■ **BRIEF**
Extract exactly those lines that lie between the start of the material and the line with "ATOM 33 C CA", including both boundary lines and no others.

■ **INFORMATION GIVEN**
[Start of section]

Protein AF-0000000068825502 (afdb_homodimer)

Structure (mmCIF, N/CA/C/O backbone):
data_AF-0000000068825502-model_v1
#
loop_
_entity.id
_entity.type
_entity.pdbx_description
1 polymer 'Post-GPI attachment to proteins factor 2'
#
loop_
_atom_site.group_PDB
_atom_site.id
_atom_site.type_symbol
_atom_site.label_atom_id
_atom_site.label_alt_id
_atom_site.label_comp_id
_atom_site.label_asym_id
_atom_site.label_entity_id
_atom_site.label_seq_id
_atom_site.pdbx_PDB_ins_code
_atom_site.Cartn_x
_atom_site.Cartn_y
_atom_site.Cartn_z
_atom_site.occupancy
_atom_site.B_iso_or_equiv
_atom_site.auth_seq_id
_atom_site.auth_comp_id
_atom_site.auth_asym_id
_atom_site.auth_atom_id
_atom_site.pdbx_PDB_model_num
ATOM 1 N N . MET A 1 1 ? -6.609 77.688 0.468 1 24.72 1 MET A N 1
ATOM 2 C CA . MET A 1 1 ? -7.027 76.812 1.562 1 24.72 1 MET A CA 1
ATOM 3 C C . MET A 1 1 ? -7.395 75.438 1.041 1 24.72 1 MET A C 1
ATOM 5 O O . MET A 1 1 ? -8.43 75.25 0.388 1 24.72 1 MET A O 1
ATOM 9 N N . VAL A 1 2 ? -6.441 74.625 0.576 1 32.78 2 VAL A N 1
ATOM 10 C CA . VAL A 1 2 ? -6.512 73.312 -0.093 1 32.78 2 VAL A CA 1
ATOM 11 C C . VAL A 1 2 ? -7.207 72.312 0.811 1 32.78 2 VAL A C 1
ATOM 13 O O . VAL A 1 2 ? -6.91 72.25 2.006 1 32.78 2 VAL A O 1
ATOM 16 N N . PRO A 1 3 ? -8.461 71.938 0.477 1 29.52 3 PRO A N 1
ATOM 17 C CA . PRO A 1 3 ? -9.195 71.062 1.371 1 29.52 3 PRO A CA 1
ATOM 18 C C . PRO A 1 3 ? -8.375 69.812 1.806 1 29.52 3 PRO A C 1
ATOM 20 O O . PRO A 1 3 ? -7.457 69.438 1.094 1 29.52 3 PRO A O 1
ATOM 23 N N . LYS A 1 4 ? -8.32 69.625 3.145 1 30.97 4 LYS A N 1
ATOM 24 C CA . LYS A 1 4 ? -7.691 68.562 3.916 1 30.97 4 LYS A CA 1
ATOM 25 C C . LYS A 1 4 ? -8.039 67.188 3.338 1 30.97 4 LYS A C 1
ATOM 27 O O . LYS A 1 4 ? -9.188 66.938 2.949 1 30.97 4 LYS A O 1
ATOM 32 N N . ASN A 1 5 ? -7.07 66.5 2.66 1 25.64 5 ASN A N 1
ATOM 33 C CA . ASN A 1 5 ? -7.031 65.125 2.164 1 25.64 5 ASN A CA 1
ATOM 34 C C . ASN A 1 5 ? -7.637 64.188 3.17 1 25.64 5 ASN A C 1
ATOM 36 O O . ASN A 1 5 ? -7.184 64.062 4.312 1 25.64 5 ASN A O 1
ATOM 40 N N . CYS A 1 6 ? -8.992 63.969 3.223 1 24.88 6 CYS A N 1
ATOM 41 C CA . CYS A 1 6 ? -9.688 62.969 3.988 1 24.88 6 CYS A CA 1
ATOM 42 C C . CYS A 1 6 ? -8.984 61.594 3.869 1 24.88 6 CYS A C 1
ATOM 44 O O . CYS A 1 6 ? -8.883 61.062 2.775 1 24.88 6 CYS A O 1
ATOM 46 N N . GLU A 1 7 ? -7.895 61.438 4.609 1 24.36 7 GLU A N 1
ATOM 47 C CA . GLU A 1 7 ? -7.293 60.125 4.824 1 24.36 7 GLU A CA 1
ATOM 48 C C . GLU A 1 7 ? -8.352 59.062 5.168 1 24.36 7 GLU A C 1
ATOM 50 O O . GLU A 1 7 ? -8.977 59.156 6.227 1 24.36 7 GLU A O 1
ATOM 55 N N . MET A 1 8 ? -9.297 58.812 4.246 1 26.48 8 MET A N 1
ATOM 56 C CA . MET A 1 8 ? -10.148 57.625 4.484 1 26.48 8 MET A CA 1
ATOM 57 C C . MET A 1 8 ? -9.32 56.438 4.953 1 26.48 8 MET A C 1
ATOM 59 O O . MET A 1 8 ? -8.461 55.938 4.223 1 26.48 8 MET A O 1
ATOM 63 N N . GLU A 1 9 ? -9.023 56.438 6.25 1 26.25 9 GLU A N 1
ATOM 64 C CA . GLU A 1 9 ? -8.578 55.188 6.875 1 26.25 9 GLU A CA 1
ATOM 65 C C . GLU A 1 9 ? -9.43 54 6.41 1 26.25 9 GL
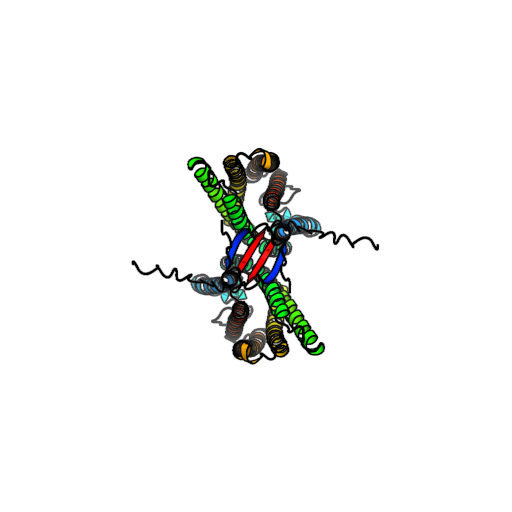U A C 1
ATOM 67 O O . GLU A 1 9 ? -10.633 53.969 6.652 1 26.25 9 GLU A O 1
ATOM 72 N N . ILE A 1 10 ? -9.281 53.594 5.164 1 27.62 10 ILE A N 1
ATOM 73 C CA . ILE A 1 10 ? -9.867 52.312 4.828 1 27.62 10 ILE A CA 1
ATOM 74 C C . ILE A 1 10 ? -9.531 51.281 5.91 1 27.62 10 ILE A C 1
ATOM 76 O O . ILE A 1 10 ? -8.359 50.969 6.121 1 27.62 10 ILE A O 1
ATOM 80 N N . ASN A 1 11 ? -10.188 51.438 7.09 1 27.59 11 ASN A N 1
ATOM 81 C CA . ASN A 1 11 ? -10.273 50.281 8 1 27.59 11 ASN A CA 1
ATOM 82 C C . ASN A 1 11 ? -10.461 48.969 7.25 1 27.59 11 ASN A C 1
ATOM 84 O O . ASN A 1 11 ? -11.555 48.688 6.77 1 27.59 11 ASN A O 1
ATOM 88 N N . THR A 1 12 ? -9.547 48.656 6.371 1 27.97 12 THR A N 1
ATOM 89 C CA . THR A 1 12 ? -9.586 47.281 5.84 1 27.97 12 THR A CA 1
ATOM 90 C C . THR A 1 12 ? -9.688 46.281 6.969 1 27.97 12 THR A C 1
ATOM 92 O O . THR A 1 12 ? -8.68 45.969 7.613 1 27.97 12 THR A O 1
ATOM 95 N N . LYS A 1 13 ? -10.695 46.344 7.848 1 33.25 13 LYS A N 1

[End of section]

■ **FINISHED TASK**
Protein AF-0000000068825502 (afdb_homodimer)

Structure (mmCIF, N/CA/C/O backbone):
data_AF-0000000068825502-model_v1
#
loop_
_entity.id
_entity.type
_entity.pdbx_description
1 polymer 'Post-GPI attachment to proteins factor 2'
#
loop_
_atom_site.group_PDB
_atom_site.id
_atom_site.type_symbol
_atom_site.label_atom_id
_atom_site.label_alt_id
_atom_site.label_comp_id
_atom_site.label_asym_id
_atom_site.label_entity_id
_atom_site.label_seq_id
_atom_site.pdbx_PDB_ins_code
_atom_site.Cartn_x
_atom_site.Cartn_y
_atom_site.Cartn_z
_atom_site.occupancy
_atom_site.B_iso_or_equiv
_atom_site.auth_seq_id
_atom_site.auth_comp_id
_atom_site.auth_asym_id
_atom_site.auth_atom_id
_atom_site.pdbx_PDB_model_num
ATOM 1 N N . MET A 1 1 ? -6.609 77.688 0.468 1 24.72 1 MET A N 1
ATOM 2 C CA . MET A 1 1 ? -7.027 76.812 1.562 1 24.72 1 MET A CA 1
ATOM 3 C C . MET A 1 1 ? -7.395 75.438 1.041 1 24.72 1 MET A C 1
ATOM 5 O O . MET A 1 1 ? -8.43 75.25 0.388 1 24.72 1 MET A O 1
ATOM 9 N N . VAL A 1 2 ? -6.441 74.625 0.576 1 32.78 2 VAL A N 1
ATOM 10 C CA . VAL A 1 2 ? -6.512 73.312 -0.093 1 32.78 2 VAL A CA 1
ATOM 11 C C . VAL A 1 2 ? -7.207 72.312 0.811 1 32.78 2 VAL A C 1
ATOM 13 O O . VAL A 1 2 ? -6.91 72.25 2.006 1 32.78 2 VAL A O 1
ATOM 16 N N . PRO A 1 3 ? -8.461 71.938 0.477 1 29.52 3 PRO A N 1
ATOM 17 C CA . PRO A 1 3 ? -9.195 71.062 1.371 1 29.52 3 PRO A CA 1
ATOM 18 C C . PRO A 1 3 ? -8.375 69.812 1.806 1 29.52 3 PRO A C 1
ATOM 20 O O . PRO A 1 3 ? -7.457 69.438 1.094 1 29.52 3 PRO A O 1
ATOM 23 N N . LYS A 1 4 ? -8.32 69.625 3.145 1 30.97 4 LYS A N 1
ATOM 24 C CA . LYS A 1 4 ? -7.691 68.562 3.916 1 30.97 4 LYS A CA 1
ATOM 25 C C . LYS A 1 4 ? -8.039 67.188 3.338 1 30.97 4 LYS A C 1
ATOM 27 O O . LYS A 1 4 ? -9.188 66.938 2.949 1 30.97 4 LYS A O 1
ATOM 32 N N . ASN A 1 5 ? -7.07 66.5 2.66 1 25.64 5 ASN A N 1
ATOM 33 C CA . ASN A 1 5 ? -7.031 65.125 2.164 1 25.64 5 ASN A CA 1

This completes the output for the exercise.